3. ah yes... 3rd one... i mention in my previous post already.. how i had chosen bio instead of physics during my JC yrs.. such an idiot i am... now that i think abt it, i think i convinced myself with these few reasons: i) this is important if u wanna take Medicine, which is basically crap, since it is not necessary, and i dun really want to take Medicine ii) i heard this other crush of mine (yup, a new crush already! fast huh) say she's going to take bio!! OMG~~!! since my lousy brain is still so lousy, yea, that made a difference iii) this isn't really used to convince me, but rather an underlying reason in my subconscience, which is i wanna show ppl that i can do it even if i'm not strong at it... haha... immature is the word to describe me... yup... sigh... well, as for wat happened, you know, so i dun wanna mention it again..

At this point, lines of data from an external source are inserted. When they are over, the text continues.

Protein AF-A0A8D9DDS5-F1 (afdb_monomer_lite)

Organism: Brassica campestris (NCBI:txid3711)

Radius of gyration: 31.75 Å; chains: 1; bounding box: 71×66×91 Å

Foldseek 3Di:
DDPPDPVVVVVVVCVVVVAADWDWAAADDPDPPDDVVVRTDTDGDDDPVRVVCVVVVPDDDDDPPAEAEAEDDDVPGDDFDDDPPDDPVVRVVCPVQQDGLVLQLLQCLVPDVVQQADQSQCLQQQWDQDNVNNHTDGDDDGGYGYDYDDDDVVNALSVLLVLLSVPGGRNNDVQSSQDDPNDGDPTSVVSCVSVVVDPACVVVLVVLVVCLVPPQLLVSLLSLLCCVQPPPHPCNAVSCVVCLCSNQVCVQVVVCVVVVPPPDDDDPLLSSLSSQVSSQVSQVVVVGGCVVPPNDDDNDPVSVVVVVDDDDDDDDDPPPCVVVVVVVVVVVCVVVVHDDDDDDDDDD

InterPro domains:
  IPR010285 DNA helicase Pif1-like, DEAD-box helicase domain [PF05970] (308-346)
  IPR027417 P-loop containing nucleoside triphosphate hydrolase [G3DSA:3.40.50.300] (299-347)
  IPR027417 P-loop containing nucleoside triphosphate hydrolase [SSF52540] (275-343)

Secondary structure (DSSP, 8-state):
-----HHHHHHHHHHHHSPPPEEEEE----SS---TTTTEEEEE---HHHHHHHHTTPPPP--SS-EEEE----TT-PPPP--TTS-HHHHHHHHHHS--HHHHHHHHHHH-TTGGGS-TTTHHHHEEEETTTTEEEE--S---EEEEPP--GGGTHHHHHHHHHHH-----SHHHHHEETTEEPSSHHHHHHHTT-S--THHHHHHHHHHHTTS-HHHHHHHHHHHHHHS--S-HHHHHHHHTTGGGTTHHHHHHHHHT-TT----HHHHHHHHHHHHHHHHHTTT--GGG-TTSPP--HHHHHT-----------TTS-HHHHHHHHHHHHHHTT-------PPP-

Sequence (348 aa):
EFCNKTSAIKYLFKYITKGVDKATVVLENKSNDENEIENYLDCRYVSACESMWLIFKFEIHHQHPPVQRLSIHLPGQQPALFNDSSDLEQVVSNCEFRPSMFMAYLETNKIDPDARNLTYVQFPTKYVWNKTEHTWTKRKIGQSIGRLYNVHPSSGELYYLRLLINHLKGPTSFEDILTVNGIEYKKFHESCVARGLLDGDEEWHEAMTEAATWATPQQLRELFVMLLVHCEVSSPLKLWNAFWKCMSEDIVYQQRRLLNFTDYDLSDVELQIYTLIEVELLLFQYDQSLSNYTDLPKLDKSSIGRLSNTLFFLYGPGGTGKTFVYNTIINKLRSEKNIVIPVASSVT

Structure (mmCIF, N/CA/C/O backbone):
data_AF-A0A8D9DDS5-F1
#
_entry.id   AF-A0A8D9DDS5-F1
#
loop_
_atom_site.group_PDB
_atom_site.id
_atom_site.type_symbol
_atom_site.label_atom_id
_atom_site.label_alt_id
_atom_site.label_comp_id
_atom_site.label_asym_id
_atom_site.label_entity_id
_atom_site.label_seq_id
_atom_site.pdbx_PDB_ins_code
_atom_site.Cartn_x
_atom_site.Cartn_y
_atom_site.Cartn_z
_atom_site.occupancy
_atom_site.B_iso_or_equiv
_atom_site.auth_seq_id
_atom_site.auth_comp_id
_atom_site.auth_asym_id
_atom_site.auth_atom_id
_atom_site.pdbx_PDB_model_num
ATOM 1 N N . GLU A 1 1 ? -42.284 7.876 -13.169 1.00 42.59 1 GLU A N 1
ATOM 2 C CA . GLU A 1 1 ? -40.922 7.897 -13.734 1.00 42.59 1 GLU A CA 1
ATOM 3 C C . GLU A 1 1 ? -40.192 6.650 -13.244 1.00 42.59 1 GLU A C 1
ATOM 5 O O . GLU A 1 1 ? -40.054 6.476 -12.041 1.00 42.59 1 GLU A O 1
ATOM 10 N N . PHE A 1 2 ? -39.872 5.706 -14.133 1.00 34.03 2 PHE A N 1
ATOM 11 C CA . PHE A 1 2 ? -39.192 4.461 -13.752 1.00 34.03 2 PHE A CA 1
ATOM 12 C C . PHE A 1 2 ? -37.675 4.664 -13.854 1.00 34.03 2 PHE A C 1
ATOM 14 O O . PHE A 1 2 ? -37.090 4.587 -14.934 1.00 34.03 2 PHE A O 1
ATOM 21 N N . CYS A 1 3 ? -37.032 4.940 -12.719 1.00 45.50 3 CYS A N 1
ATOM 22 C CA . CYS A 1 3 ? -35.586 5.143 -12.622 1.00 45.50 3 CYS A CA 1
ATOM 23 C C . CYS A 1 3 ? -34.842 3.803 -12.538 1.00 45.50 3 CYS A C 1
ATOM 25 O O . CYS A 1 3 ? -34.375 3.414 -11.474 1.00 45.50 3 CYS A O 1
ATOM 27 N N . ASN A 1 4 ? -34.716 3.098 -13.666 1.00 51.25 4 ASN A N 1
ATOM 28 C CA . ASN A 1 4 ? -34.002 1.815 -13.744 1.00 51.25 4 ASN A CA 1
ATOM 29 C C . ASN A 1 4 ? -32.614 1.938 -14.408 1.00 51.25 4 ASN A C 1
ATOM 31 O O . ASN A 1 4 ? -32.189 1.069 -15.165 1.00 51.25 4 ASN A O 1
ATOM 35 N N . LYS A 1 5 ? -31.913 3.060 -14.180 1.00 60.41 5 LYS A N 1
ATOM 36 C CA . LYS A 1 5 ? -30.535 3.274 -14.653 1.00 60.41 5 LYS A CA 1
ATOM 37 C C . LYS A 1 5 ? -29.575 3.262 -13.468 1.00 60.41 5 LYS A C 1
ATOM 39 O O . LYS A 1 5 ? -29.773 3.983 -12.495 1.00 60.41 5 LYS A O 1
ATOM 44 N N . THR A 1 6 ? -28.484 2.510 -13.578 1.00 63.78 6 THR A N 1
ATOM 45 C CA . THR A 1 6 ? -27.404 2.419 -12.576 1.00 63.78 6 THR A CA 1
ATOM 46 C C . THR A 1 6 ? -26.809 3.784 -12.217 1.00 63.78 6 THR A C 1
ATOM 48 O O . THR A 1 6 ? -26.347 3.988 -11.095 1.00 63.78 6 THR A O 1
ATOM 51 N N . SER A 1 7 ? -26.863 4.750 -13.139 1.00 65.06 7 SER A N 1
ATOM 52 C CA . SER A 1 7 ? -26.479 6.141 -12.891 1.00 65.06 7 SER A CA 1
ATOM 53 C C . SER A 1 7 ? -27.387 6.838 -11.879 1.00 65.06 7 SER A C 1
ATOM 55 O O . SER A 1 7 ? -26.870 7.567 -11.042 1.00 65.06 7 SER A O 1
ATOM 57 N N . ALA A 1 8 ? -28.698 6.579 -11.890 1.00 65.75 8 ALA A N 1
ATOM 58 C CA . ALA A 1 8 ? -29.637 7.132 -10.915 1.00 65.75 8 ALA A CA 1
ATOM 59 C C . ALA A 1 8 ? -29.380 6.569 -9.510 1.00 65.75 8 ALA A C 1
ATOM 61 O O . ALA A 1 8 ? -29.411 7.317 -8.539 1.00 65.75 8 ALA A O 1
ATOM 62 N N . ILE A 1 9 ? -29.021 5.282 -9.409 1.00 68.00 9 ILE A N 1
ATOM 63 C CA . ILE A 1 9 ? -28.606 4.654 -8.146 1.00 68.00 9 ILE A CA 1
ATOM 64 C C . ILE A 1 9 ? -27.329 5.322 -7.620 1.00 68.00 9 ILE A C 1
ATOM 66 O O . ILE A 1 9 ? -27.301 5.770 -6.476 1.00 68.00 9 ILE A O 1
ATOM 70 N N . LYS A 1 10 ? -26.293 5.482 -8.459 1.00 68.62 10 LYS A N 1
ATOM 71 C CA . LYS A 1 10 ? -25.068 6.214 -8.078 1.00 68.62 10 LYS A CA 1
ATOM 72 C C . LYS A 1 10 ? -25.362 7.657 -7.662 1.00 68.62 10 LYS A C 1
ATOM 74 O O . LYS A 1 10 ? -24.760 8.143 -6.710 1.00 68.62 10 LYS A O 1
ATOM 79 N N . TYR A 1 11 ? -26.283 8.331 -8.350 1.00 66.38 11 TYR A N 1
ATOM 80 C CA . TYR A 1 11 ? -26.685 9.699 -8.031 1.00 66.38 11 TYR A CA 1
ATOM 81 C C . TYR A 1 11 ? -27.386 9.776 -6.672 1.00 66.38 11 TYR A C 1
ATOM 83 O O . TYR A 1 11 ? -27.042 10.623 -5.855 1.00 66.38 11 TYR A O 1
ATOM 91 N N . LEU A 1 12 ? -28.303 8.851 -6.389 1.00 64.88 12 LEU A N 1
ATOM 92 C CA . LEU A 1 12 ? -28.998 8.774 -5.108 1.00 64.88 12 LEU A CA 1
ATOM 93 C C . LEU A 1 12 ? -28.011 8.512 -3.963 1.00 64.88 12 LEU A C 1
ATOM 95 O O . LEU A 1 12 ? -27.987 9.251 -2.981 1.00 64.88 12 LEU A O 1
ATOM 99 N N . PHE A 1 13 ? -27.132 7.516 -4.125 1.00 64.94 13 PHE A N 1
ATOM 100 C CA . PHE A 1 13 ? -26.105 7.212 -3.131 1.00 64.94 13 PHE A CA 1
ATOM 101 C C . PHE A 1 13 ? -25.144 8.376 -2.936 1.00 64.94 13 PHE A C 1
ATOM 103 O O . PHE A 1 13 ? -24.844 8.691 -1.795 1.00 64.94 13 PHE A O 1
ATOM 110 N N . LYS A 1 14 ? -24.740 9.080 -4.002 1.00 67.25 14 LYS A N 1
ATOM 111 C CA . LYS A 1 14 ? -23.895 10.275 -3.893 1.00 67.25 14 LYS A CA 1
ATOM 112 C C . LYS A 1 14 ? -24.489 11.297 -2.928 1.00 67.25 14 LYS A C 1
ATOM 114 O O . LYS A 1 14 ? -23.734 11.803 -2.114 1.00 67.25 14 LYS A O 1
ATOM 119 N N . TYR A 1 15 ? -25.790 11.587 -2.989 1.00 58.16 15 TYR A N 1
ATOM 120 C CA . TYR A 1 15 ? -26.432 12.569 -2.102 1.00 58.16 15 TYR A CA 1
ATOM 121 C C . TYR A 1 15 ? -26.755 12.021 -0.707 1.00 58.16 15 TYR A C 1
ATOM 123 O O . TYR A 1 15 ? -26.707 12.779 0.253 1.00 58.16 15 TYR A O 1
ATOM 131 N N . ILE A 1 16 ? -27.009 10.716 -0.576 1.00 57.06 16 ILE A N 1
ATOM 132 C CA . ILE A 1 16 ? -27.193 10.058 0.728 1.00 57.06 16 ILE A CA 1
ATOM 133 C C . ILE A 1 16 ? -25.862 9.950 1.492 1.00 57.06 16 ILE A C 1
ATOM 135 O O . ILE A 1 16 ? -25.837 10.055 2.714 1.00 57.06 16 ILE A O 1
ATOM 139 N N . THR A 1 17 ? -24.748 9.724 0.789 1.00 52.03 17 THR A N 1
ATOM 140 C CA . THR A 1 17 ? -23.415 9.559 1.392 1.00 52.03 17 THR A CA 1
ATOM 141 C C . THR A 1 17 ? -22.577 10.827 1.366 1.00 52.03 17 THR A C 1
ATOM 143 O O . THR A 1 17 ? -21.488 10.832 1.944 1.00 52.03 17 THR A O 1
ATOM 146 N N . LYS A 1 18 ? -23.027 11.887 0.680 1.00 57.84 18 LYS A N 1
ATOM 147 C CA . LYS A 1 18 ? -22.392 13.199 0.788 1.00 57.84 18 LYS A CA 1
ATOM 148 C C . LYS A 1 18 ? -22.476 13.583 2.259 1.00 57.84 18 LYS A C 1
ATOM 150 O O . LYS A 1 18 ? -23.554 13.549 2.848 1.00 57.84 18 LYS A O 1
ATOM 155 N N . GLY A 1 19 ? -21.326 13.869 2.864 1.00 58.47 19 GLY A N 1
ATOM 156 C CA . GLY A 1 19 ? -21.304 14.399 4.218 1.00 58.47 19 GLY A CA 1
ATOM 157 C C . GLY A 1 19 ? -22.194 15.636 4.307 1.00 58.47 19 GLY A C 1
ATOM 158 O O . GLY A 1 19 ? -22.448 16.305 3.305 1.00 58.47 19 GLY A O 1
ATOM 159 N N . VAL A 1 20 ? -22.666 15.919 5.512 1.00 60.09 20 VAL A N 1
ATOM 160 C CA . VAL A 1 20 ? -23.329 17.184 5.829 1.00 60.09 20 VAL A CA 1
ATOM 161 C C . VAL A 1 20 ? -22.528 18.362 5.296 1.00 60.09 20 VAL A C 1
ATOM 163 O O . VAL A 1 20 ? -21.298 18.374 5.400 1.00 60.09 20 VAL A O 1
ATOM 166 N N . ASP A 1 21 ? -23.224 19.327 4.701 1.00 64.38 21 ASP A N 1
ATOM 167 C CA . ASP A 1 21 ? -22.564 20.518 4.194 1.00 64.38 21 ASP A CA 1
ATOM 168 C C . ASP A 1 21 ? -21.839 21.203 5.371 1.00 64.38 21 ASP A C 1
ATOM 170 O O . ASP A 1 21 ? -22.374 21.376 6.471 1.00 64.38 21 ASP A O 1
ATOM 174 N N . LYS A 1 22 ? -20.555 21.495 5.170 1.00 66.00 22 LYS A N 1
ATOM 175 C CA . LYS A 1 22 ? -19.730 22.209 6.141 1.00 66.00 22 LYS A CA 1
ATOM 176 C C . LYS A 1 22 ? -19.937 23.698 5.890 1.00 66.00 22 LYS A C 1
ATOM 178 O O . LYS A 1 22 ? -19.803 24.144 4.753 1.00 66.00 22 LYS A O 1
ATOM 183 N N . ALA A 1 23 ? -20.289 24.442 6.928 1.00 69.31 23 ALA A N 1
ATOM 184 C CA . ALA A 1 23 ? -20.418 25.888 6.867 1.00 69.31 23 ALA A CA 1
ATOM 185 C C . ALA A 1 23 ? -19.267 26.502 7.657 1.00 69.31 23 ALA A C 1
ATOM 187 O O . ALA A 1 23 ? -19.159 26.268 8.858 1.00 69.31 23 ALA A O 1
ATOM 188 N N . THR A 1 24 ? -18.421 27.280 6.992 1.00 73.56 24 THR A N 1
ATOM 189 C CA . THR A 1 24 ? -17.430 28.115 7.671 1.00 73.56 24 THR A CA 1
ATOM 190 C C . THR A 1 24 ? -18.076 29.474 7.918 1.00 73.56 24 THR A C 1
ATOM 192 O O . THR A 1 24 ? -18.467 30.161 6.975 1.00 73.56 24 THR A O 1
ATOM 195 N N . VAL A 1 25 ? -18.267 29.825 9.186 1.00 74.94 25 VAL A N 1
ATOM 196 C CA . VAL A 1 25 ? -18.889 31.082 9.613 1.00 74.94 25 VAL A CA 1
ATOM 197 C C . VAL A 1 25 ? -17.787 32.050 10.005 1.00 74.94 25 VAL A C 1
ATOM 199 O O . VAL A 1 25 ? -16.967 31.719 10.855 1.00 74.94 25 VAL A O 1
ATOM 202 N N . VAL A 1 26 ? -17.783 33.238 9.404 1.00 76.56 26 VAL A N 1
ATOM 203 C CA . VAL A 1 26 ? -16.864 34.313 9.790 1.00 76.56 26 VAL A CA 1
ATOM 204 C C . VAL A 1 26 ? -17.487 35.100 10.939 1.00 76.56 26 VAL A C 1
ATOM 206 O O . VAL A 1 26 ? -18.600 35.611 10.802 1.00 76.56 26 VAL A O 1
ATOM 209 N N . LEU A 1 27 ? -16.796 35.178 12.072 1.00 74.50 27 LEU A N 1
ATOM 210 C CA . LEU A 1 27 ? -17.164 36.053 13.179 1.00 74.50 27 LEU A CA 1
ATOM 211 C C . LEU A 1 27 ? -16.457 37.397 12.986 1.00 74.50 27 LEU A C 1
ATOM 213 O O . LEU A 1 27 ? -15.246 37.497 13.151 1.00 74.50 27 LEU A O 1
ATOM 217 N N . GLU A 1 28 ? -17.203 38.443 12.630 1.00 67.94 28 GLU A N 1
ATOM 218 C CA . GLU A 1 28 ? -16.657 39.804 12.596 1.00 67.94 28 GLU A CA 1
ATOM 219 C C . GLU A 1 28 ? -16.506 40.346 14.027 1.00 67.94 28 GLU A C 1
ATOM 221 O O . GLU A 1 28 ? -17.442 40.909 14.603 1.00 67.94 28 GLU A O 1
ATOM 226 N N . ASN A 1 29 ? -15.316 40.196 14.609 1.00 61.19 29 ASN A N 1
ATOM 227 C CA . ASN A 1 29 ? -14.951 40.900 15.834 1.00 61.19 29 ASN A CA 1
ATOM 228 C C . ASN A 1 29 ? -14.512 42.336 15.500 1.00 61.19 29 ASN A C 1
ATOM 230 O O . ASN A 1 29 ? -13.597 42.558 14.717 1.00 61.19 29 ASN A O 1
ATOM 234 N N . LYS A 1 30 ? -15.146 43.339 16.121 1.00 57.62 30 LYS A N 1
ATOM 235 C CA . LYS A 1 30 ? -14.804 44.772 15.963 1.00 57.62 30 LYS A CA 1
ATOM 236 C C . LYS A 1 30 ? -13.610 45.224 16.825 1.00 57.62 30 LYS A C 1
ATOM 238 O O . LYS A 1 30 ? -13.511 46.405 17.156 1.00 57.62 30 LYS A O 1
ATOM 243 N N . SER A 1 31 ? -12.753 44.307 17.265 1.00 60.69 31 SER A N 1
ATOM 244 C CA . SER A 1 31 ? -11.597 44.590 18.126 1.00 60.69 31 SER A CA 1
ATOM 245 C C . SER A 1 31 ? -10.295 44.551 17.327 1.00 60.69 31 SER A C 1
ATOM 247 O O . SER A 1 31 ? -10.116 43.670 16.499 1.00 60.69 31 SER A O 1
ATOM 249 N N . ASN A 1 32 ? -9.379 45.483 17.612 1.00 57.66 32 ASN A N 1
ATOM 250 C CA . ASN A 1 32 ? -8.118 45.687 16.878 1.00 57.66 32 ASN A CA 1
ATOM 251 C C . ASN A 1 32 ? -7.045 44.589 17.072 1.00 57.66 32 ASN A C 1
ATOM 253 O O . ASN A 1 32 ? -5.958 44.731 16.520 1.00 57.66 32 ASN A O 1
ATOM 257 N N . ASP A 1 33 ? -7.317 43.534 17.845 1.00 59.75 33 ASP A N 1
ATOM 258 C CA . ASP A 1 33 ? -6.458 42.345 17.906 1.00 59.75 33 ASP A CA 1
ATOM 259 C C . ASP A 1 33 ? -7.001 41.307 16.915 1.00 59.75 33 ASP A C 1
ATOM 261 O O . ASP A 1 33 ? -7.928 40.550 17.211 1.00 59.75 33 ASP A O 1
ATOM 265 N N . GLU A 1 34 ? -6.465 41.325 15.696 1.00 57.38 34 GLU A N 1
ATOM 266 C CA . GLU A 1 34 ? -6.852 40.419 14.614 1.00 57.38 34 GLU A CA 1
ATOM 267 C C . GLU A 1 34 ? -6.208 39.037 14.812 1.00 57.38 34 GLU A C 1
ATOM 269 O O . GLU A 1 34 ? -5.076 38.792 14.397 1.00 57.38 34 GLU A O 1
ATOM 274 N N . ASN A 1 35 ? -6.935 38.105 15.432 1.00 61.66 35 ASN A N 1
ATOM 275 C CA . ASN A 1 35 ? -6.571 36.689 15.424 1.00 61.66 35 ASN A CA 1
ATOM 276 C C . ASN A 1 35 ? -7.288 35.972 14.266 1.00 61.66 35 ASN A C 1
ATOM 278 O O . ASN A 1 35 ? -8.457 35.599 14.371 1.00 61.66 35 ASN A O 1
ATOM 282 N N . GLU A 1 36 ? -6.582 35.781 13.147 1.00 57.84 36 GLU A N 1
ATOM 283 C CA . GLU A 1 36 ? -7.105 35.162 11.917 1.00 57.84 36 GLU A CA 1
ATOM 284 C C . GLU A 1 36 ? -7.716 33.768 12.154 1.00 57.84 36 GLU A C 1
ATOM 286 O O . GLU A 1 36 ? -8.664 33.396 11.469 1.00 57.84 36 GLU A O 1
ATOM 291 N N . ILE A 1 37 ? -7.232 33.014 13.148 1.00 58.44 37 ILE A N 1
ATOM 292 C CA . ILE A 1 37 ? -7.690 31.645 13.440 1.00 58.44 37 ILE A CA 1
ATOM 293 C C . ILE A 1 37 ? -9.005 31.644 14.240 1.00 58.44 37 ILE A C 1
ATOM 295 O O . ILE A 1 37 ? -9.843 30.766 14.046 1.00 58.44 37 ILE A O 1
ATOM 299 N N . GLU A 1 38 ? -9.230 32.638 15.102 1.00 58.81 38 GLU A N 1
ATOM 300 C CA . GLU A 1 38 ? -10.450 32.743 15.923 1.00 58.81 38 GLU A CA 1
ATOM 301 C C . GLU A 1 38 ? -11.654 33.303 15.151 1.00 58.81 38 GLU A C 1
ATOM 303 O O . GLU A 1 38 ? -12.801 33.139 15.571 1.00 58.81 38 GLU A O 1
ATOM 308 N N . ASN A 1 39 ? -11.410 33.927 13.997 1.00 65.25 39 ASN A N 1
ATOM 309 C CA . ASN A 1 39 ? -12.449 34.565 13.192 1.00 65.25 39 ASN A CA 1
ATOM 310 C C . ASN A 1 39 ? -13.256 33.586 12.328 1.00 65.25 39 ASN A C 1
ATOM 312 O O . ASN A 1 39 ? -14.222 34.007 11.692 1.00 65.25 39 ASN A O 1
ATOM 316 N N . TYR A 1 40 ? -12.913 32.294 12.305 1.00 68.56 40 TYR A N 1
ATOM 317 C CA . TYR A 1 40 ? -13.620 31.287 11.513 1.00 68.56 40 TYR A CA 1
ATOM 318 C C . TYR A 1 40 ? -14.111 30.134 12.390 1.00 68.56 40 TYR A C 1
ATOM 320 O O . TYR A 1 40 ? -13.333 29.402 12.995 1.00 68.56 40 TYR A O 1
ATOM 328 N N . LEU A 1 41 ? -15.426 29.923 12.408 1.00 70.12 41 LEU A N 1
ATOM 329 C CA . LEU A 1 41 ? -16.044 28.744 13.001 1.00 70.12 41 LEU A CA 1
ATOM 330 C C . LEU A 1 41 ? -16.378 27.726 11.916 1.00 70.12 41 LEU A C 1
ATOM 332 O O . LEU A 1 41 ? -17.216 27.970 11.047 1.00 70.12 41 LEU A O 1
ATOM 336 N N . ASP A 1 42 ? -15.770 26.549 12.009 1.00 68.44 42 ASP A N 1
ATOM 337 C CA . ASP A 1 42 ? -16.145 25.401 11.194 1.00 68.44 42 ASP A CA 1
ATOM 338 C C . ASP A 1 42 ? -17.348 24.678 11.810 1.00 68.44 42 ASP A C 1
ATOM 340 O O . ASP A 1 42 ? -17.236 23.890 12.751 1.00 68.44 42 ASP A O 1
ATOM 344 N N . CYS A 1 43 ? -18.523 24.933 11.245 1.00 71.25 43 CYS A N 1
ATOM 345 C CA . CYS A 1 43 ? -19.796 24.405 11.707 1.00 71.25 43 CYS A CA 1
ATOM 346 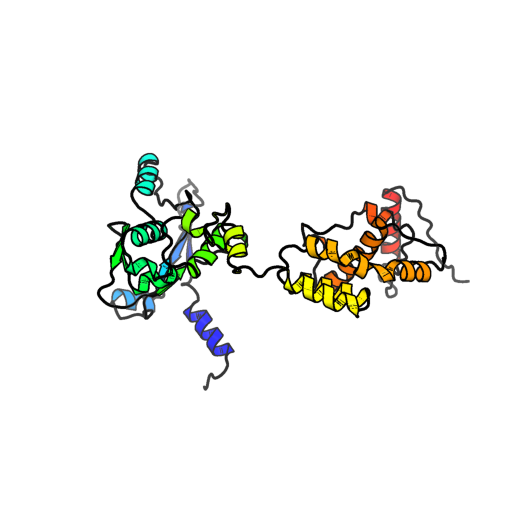C C . CYS A 1 43 ? -20.327 23.312 10.775 1.00 71.25 43 CYS A C 1
ATOM 348 O O . CYS A 1 43 ? -20.110 23.295 9.560 1.00 71.25 43 CYS A O 1
ATOM 350 N N . ARG A 1 44 ? -21.110 22.400 11.351 1.00 69.62 44 ARG A N 1
ATOM 351 C CA . ARG A 1 44 ? -21.950 21.473 10.590 1.00 69.62 44 ARG A CA 1
ATOM 352 C C . ARG A 1 44 ? -23.257 22.179 10.235 1.00 69.62 44 ARG A C 1
ATOM 354 O O . ARG A 1 44 ? -23.991 22.563 11.141 1.00 69.62 44 ARG A O 1
ATOM 361 N N . TYR A 1 45 ? -23.571 22.311 8.947 1.00 74.75 45 TYR A N 1
ATOM 362 C CA . TYR A 1 45 ? -24.897 22.757 8.534 1.00 74.75 45 TYR A CA 1
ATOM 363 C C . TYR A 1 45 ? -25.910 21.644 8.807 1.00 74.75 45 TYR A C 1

4. this one is the various mistakes and times when i fumbled in trying to win my crush's heart. soo many times i failed... i was guessing throughout how she feels.. yup, guessing... that's why it din worked out.. after the first time, u'd think i'm not so shy anymore, but yet... i still dun dare to call... how is it possible for a relationship to work out that way?? sigh... i thought i changed, but wat really changed was my attitude... i became more optimistic, or more precisely, more naive... dreaming that all will go well... yea, everything is good and that i dunneed to do anything to get all that i want.... hahahaahhaa... sadly that's not the case... and i woke up waaayyy too late... now she's gone... i've wasted all my chances... no more hope can be seen... my heart pains for my passiveness... but perhaps it's because i dunno how to love someone... haha... too self-absorbed... selfish.. self-centered... until i couldn't see anybody ard me... couldn't see how they feel... couldn't symphatize.. could only think of wat benefits me the most... how arrogant of me... i deserve this punishment... but will it change me? i hope so... but hope alone is not enough...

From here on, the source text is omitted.